* **WORK ITEM**
Find the line with "ATOM 5 O O ." in the entries below, then reproduce it and every line after it down to and including the line with "ATOM 11 C C", exactly.

───── DATA TO USE ─────

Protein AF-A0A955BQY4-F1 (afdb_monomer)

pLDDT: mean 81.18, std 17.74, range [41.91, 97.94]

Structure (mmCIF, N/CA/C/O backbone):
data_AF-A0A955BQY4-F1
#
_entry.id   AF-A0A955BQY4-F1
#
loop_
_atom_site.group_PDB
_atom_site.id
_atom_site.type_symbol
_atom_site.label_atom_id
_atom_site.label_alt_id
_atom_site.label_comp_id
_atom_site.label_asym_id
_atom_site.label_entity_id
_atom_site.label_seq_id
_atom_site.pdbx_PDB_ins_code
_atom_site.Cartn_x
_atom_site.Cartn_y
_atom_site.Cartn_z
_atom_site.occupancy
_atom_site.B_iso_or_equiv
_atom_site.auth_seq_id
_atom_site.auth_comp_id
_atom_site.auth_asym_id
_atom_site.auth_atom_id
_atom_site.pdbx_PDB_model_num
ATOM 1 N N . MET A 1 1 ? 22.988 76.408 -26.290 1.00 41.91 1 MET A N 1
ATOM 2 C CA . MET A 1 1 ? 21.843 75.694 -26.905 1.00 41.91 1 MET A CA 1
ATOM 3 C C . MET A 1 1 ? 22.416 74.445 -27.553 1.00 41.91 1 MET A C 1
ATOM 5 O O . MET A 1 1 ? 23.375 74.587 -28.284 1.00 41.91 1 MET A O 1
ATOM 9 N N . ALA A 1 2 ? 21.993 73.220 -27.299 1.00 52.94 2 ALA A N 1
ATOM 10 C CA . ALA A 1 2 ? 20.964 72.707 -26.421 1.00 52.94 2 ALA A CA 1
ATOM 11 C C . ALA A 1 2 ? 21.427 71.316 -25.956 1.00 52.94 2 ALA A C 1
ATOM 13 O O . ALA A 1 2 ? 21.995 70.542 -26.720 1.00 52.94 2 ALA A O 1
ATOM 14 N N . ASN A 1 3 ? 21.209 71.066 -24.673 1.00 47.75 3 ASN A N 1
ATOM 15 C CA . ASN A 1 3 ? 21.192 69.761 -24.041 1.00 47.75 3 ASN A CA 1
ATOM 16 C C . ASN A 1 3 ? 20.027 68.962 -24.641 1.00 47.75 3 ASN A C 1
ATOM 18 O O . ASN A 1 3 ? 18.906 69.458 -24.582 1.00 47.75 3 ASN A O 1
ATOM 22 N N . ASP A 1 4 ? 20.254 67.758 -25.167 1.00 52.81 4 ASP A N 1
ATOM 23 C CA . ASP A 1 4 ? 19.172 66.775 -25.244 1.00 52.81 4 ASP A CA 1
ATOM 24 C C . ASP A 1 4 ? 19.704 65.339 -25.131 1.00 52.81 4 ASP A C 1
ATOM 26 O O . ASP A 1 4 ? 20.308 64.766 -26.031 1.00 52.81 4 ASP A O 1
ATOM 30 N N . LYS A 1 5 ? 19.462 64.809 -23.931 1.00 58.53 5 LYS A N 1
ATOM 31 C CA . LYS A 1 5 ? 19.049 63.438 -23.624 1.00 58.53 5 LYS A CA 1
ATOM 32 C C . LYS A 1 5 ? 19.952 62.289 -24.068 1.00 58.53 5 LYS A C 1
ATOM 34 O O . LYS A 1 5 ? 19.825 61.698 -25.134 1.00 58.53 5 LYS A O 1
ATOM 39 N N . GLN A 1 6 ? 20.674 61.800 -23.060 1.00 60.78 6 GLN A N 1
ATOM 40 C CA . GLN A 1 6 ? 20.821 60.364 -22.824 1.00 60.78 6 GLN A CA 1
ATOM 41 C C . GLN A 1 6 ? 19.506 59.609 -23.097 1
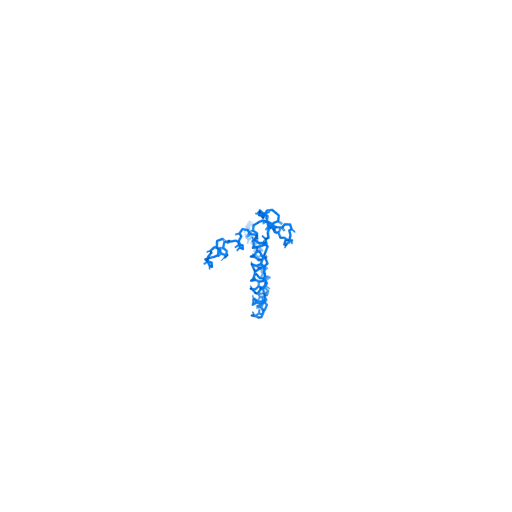.00 60.78 6 GLN A C 1
ATOM 43 O O . GLN A 1 6 ? 18.457 60.003 -22.573 1.00 60.78 6 GLN A O 1
ATOM 48 N N . PRO A 1 7 ? 19.573 58.420 -23.710 1.00 52.38 7 PRO A N 1
ATOM 49 C CA . PRO A 1 7 ? 18.616 57.375 -23.428 1.00 52.38 7 PRO A CA 1
ATOM 50 C C . PRO A 1 7 ? 19.274 56.255 -22.617 1.00 52.38 7 PRO A C 1
ATOM 52 O O . PRO A 1 7 ? 20.032 55.432 -23.109 1.00 52.38 7 PRO A O 1
ATOM 55 N N . LYS A 1 8 ? 18.900 56.263 -21.336 1.00 54.66 8 LYS A N 1
ATOM 56 C CA . LYS A 1 8 ? 18.432 55.119 -20.545 1.00 54.66 8 LYS A CA 1
ATOM 57 C
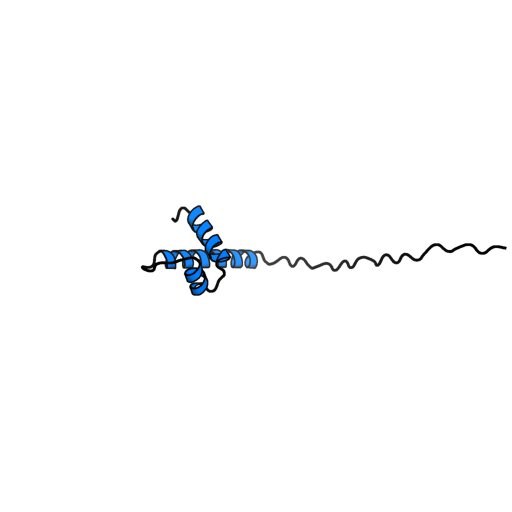 C . LYS A 1 8 ? 19.349 53.895 -20.443 1.00 54.66 8 LYS A C 1
ATOM 59 O O . LYS A 1 8 ? 19.301 52.965 -21.239 1.00 54.66 8 LYS A O 1
ATOM 64 N N . LYS A 1 9 ? 19.985 53.823 -19.266 1.00 54.00 9 LYS A N 1
ATOM 65 C CA . LYS A 1 9 ? 20.157 52.585 -18.497 1.00 54.00 9 LYS A CA 1
ATOM 66 C C . LYS A 1 9 ? 18.911 51.703 -18.637 1.00 54.00 9 LYS A C 1
ATOM 68 O O . LYS A 1 9 ? 17.861 52.017 -18.079 1.00 54.00 9 LYS A O 1
ATOM 73 N N . GLN A 1 10 ? 19.055 50.571 -19.306 1.00 55.06 10 GLN A N 1
ATOM 74 C CA . GLN A 1 10 ? 18.279 49.387 -18.979 1.00 55.06 10 GLN A CA 1
ATOM 75 C C . GLN A 1 10 ? 19.274 48.308 -18.599 1.00 55.06 10 GLN A C 1
ATOM 77 O O . GLN A 1 10 ? 19.816 47.589 -19.430 1.00 55.06 10 GLN A O 1
ATOM 82 N N . ALA A 1 11 ? 19.516 48.256 -17.292 1.00 57.00 11 ALA A N 1
ATOM 83 C CA . ALA A 1 11 ? 19.981 47.067 -16.618 1.00 57.00 11 ALA A CA 1
ATOM 84 C C . ALA A 1 11 ? 18.994 45.939 -16.941 1.00 57.00 11 ALA A C 1
ATOM 86 O O . ALA A 1 11 ? 17.969 45.779 -16.282 1.00 57.00 11 ALA A O 1
ATOM 87 N N . ARG A 1 12 ? 19.276 45.171 -17.989 1.00 44.25 12 ARG A N 1
ATOM 88 C CA . ARG A 1 12 ? 18.818 43.792 -18.029 1.00 44.25 12 ARG A CA 1
ATOM 89 C C . ARG A 1 12 ? 19.852 43.032 -17.235 1.00 44.25 12 ARG A C 1
ATOM 91 O O . ARG A 1 12 ? 20.929 42.751 -17.744 1.00 44.25 12 ARG A O 1
ATOM 98 N N . GLY A 1 13 ? 19.530 42.820 -15.959 1.00 47.16 13 GLY A N 1
ATOM 99 C CA . GLY A 1 13 ? 20.237 41.858 -15.136 1.00 47.16 13 GLY A CA 1
ATOM 100 C C . GLY A 1 13 ? 20.417 40.605 -15.972 1.00 47.16 13 GLY A C 1
ATOM 101 O O . GLY A 1 13 ? 19.438 40.057 -16.488 1.00 47.16 13 GLY A O 1
ATOM 102 N N . GLU A 1 14 ? 21.675 40.240 -16.190 1.00 49.28 14 GLU A N 1
ATOM 103 C CA . GLU A 1 14 ? 22.008 38.942 -16.734 1.00 49.28 14 GLU A CA 1
ATOM 104 C C . GLU A 1 14 ? 21.256 37.935 -15.885 1.00 49.28 14 GLU A C 1
ATOM 106 O O . GLU A 1 14 ? 21.334 37.937 -14.652 1.00 49.28 14 GLU A O 1
ATOM 111 N N . ALA A 1 15 ? 20.396 37.197 -16.580 1.00 55.00 15 ALA A N 1
ATOM 112 C CA . ALA A 1 15 ? 19.526 36.203 -16.018 1.00 55.00 15 ALA A CA 1
ATOM 113 C C . ALA A 1 15 ? 20.310 35.403 -14.984 1.00 55.00 15 ALA A C 1
ATOM 115 O O . ALA A 1 15 ? 21.403 34.908 -15.267 1.00 55.00 15 ALA A O 1
ATOM 116 N N . SER A 1 16 ? 19.733 35.268 -13.796 1.00 55.28 16 SER A N 1
ATOM 117 C CA . SER A 1 16 ? 20.090 34.224 -12.858 1.00 55.28 16 SER A CA 1
ATOM 118 C C . SER A 1 16 ? 19.870 32.877 -13.549 1.00 55.28 16 SER A C 1
ATOM 120 O O . SER A 1 16 ? 18.880 32.182 -13.336 1.00 55.28 16 SER A O 1
ATOM 122 N N . ALA A 1 17 ? 20.835 32.475 -14.373 1.00 57.22 17 ALA A N 1
ATOM 123 C CA . ALA A 1 17 ? 21.078 31.104 -14.762 1.00 57.22 17 ALA A CA 1
ATOM 124 C C . ALA A 1 17 ? 21.641 30.395 -13.526 1.00 57.22 17 ALA A C 1
ATOM 126 O O . ALA A 1 17 ? 22.773 29.913 -13.500 1.00 57.22 17 ALA A O 1
ATOM 127 N N . GLY A 1 18 ? 20.824 30.346 -12.471 1.00 50.66 18 GLY A N 1
ATOM 128 C CA . GLY A 1 18 ? 20.905 29.314 -11.464 1.00 50.66 18 GLY A CA 1
ATOM 129 C C . GLY A 1 18 ? 20.629 28.019 -12.201 1.00 50.66 18 GLY A C 1
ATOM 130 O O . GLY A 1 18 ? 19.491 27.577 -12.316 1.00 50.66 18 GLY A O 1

─────

* **OUTPUT**
ATOM 5 O O . MET A 1 1 ? 23.375 74.587 -28.284 1.00 41.91 1 MET A O 1
ATOM 9 N N . ALA A 1 2 ? 21.993 73.220 -27.299 1.00 52.94 2 ALA A N 1
ATOM 10 C CA . ALA A 1 2 ? 20.964 72.707 -26.421 1.00 52.94 2 ALA A CA 1
ATOM 11 C C . ALA A 1 2 ? 21.427 71.316 -25.956 1.00 52.94 2 ALA A C 1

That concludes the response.